A Document-grounded Matching Network for Response Selection in Retrieval-based Chatbots

Authors: Xueliang Zhao, Chongyang Tao, Wei Wu, Can Xu, Dongyan Zhao, Rui Yan

IJCAI 2019 | Conference PDF | Archive PDF | Plain Text | LLM Run Details

Reproducibility Variable Result LLM Response
Research Type Experimental Empirical studies on two public data sets indicate that DGMN can significantly improve upon state-of-the-art methods and at the same time enjoys good interpretability. We conduct experiments on two public data sets.
Researcher Affiliation Collaboration Xueliang Zhao 1 , Chongyang Tao 1 , Wei Wu2 , Can Xu2 , Dongyan Zhao1,3 and Rui Yan1,3 1Institute of Computer Science and Technology, Peking University, Beijing, China 2Microsoft Corporation, Beijing, China 3Center for Data Science, Peking University, Beijing, China {xl.zhao,chongyangtao,zhaody,ruiyan}@pku.edu.cn, {wuwei,caxu}@microsoft.com
Pseudocode No No explicitly labeled 'Pseudocode' or 'Algorithm' block was found. The paper describes the model components and equations but not in a pseudocode format.
Open Source Code No The paper states: 'All baseline models are implemented with the code shared at https://github.com/facebookresearch/Parl AI/tree/ master/projects/personachat and tuned on the validation sets.' This refers to the code for *baseline* models, not the DGMN model developed in this paper.
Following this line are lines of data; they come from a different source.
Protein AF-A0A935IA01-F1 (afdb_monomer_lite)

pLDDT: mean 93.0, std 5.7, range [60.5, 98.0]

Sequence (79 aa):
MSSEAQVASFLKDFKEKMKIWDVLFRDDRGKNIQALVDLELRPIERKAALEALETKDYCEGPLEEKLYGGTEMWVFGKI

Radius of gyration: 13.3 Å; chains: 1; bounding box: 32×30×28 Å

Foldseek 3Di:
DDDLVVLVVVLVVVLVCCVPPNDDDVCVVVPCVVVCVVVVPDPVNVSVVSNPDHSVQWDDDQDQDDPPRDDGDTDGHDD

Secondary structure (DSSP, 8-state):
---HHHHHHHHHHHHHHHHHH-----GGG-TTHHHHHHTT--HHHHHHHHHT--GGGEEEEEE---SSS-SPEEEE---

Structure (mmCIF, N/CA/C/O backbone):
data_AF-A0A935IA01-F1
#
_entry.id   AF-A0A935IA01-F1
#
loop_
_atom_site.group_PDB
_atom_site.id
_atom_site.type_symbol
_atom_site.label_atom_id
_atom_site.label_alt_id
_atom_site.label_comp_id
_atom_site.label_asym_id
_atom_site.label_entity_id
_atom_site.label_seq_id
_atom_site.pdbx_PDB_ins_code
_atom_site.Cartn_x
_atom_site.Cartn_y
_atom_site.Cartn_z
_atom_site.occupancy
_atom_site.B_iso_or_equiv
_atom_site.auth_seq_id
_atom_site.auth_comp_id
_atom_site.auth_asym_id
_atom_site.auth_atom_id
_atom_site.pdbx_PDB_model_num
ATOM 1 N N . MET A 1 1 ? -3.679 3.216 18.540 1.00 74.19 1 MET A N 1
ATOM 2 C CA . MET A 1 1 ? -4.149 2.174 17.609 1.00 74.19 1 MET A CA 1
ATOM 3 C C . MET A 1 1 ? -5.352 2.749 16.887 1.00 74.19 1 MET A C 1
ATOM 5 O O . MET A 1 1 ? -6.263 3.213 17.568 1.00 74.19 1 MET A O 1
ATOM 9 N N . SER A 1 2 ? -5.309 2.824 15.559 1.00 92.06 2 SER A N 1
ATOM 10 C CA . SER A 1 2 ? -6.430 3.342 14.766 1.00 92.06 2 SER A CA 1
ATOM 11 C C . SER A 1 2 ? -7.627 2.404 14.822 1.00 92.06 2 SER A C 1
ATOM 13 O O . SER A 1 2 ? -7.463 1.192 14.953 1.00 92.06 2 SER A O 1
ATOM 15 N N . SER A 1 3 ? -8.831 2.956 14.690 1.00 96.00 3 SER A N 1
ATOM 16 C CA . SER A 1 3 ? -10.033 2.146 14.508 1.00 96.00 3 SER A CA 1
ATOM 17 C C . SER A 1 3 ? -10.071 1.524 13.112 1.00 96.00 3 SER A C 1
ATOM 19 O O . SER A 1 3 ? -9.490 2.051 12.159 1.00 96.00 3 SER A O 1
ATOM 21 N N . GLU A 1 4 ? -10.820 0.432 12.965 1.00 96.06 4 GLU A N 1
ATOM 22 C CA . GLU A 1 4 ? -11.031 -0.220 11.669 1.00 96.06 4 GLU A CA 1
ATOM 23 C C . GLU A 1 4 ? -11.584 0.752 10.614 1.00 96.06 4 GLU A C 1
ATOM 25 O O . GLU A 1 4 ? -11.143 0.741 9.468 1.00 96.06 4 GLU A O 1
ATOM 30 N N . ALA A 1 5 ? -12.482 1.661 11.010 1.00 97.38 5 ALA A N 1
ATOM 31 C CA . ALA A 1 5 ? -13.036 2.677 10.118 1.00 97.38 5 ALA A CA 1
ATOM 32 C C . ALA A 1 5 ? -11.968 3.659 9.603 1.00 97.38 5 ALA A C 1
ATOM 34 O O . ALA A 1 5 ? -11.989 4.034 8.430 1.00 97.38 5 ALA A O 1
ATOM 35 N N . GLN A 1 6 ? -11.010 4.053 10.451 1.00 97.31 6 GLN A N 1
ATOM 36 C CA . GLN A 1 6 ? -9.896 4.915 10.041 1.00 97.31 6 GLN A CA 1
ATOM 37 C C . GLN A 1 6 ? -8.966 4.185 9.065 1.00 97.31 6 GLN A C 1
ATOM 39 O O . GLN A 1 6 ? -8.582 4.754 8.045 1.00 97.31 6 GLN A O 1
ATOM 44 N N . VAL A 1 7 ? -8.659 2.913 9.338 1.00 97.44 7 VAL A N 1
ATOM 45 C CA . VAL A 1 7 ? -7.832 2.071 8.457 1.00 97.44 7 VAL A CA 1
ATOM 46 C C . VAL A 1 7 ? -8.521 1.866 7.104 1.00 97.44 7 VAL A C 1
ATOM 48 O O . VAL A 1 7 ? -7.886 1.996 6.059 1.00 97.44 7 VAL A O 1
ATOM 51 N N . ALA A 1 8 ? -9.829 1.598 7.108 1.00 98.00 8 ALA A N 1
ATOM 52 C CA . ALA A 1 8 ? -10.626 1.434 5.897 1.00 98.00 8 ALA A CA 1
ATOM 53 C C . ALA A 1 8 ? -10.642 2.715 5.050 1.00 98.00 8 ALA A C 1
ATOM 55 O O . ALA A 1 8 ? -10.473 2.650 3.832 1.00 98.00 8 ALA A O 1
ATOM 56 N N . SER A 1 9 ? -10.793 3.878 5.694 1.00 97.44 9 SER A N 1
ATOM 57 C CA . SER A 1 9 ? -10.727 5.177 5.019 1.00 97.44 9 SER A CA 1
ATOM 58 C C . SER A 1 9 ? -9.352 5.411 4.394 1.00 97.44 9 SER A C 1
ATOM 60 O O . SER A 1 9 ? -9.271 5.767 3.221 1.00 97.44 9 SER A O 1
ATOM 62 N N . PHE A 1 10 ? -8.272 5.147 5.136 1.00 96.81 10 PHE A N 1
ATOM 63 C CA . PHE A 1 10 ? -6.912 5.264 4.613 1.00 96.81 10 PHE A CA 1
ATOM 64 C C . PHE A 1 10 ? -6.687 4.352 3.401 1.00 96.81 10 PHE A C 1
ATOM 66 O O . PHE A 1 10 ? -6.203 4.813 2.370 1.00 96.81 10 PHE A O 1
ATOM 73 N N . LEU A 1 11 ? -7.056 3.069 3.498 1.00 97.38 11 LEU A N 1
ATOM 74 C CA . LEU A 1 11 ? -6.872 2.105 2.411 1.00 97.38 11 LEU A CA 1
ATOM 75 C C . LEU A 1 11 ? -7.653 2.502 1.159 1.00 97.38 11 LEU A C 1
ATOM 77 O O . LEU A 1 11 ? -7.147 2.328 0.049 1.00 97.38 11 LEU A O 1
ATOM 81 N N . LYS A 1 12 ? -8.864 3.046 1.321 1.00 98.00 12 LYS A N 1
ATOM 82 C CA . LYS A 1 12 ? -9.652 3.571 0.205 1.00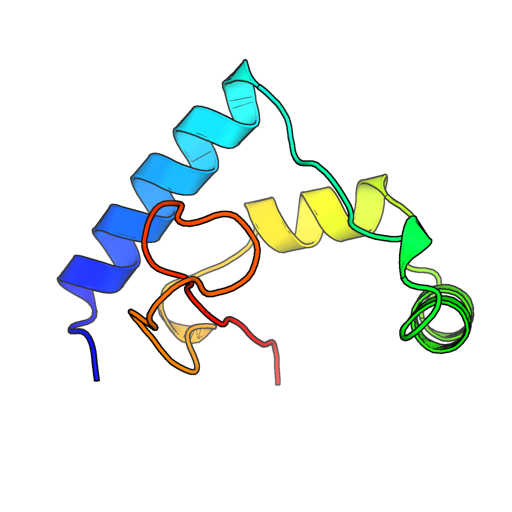 98.00 12 LYS A CA 1
ATOM 83 C C . LYS A 1 12 ? -8.897 4.696 -0.506 1.00 98.00 12 LYS A C 1
ATOM 85 O O . LYS A 1 12 ? -8.631 4.580 -1.703 1.00 98.00 12 LYS A O 1
ATOM 90 N N . ASP A 1 13 ? -8.489 5.724 0.234 1.00 96.94 13 ASP A N 1
ATOM 91 C CA . ASP A 1 13 ? -7.794 6.888 -0.323 1.00 96.94 13 ASP A CA 1
ATOM 92 C C . ASP A 1 13 ? -6.444 6.505 -0.945 1.00 96.94 13 ASP A C 1
ATOM 94 O O . ASP A 1 13 ? -6.078 6.982 -2.022 1.00 96.94 13 ASP A O 1
ATOM 98 N N . PHE A 1 14 ? -5.697 5.615 -0.288 1.00 96.44 14 PHE A N 1
ATOM 99 C CA . PHE A 1 14 ? -4.421 5.098 -0.773 1.00 96.44 14 PHE A CA 1
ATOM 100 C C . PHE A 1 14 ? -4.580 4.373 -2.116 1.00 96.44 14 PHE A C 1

No statement or link for the authors' own source code was provided.
Open Datasets Yes The first data we use is the PERSONA-CHAT data set published in [Zhang et al., 2018]. In addition to PERSONA-CHAT, we also conduct experiments with CMUDo G data set published recently in [Zhou et al., 2018a].
Dataset Splits Yes The data is split as a training set, a validation set, and a test set by the publishers. The data has been divided into a training set, a validation set, and a test set by the publishers. More statistics of the three sets are shown in Table 2. Early stopping on validation data is adopted as a regularization strategy.
Hardware Specification No No specific hardware details such as GPU models, CPU types, or cloud instance specifications were mentioned for running the experiments.
Software Dependencies No The paper mentions 'Adam [Kingma and Ba, 2015] optimizer' and 'Glove [Pennington et al., 2014]' for pre-trained embeddings, but does not provide specific version numbers for these or other software libraries/frameworks (e.g., Python, PyTorch, TensorFlow, CUDA).
Experiment Setup Yes We set the size of word embedding as 300. In PERSONACHAT, the number of sentences per document is limited to 5 (i.e., m 5). For each sentence in a document, each utterance in a context, and each response candidate, if the number of words is less than 20, we pad zeros, otherwise, we keep the latest 20 words (i.e., lu = lr = ld = 20). In CMUDo G, we set m 20 and lu = lr = ld = 40 following the same procedure. In the matching layer of DGMN, the number of filters of CNN is set as 16, and the window sizes of convolution and pooling are both 3. All models are learned using Adam [Kingma and Ba, 2015] optimizer with a learning rate of 0.0001. In training, we choose 32 as the size of mini-batches. Early stopping on validation data is adopted as a regularization strategy.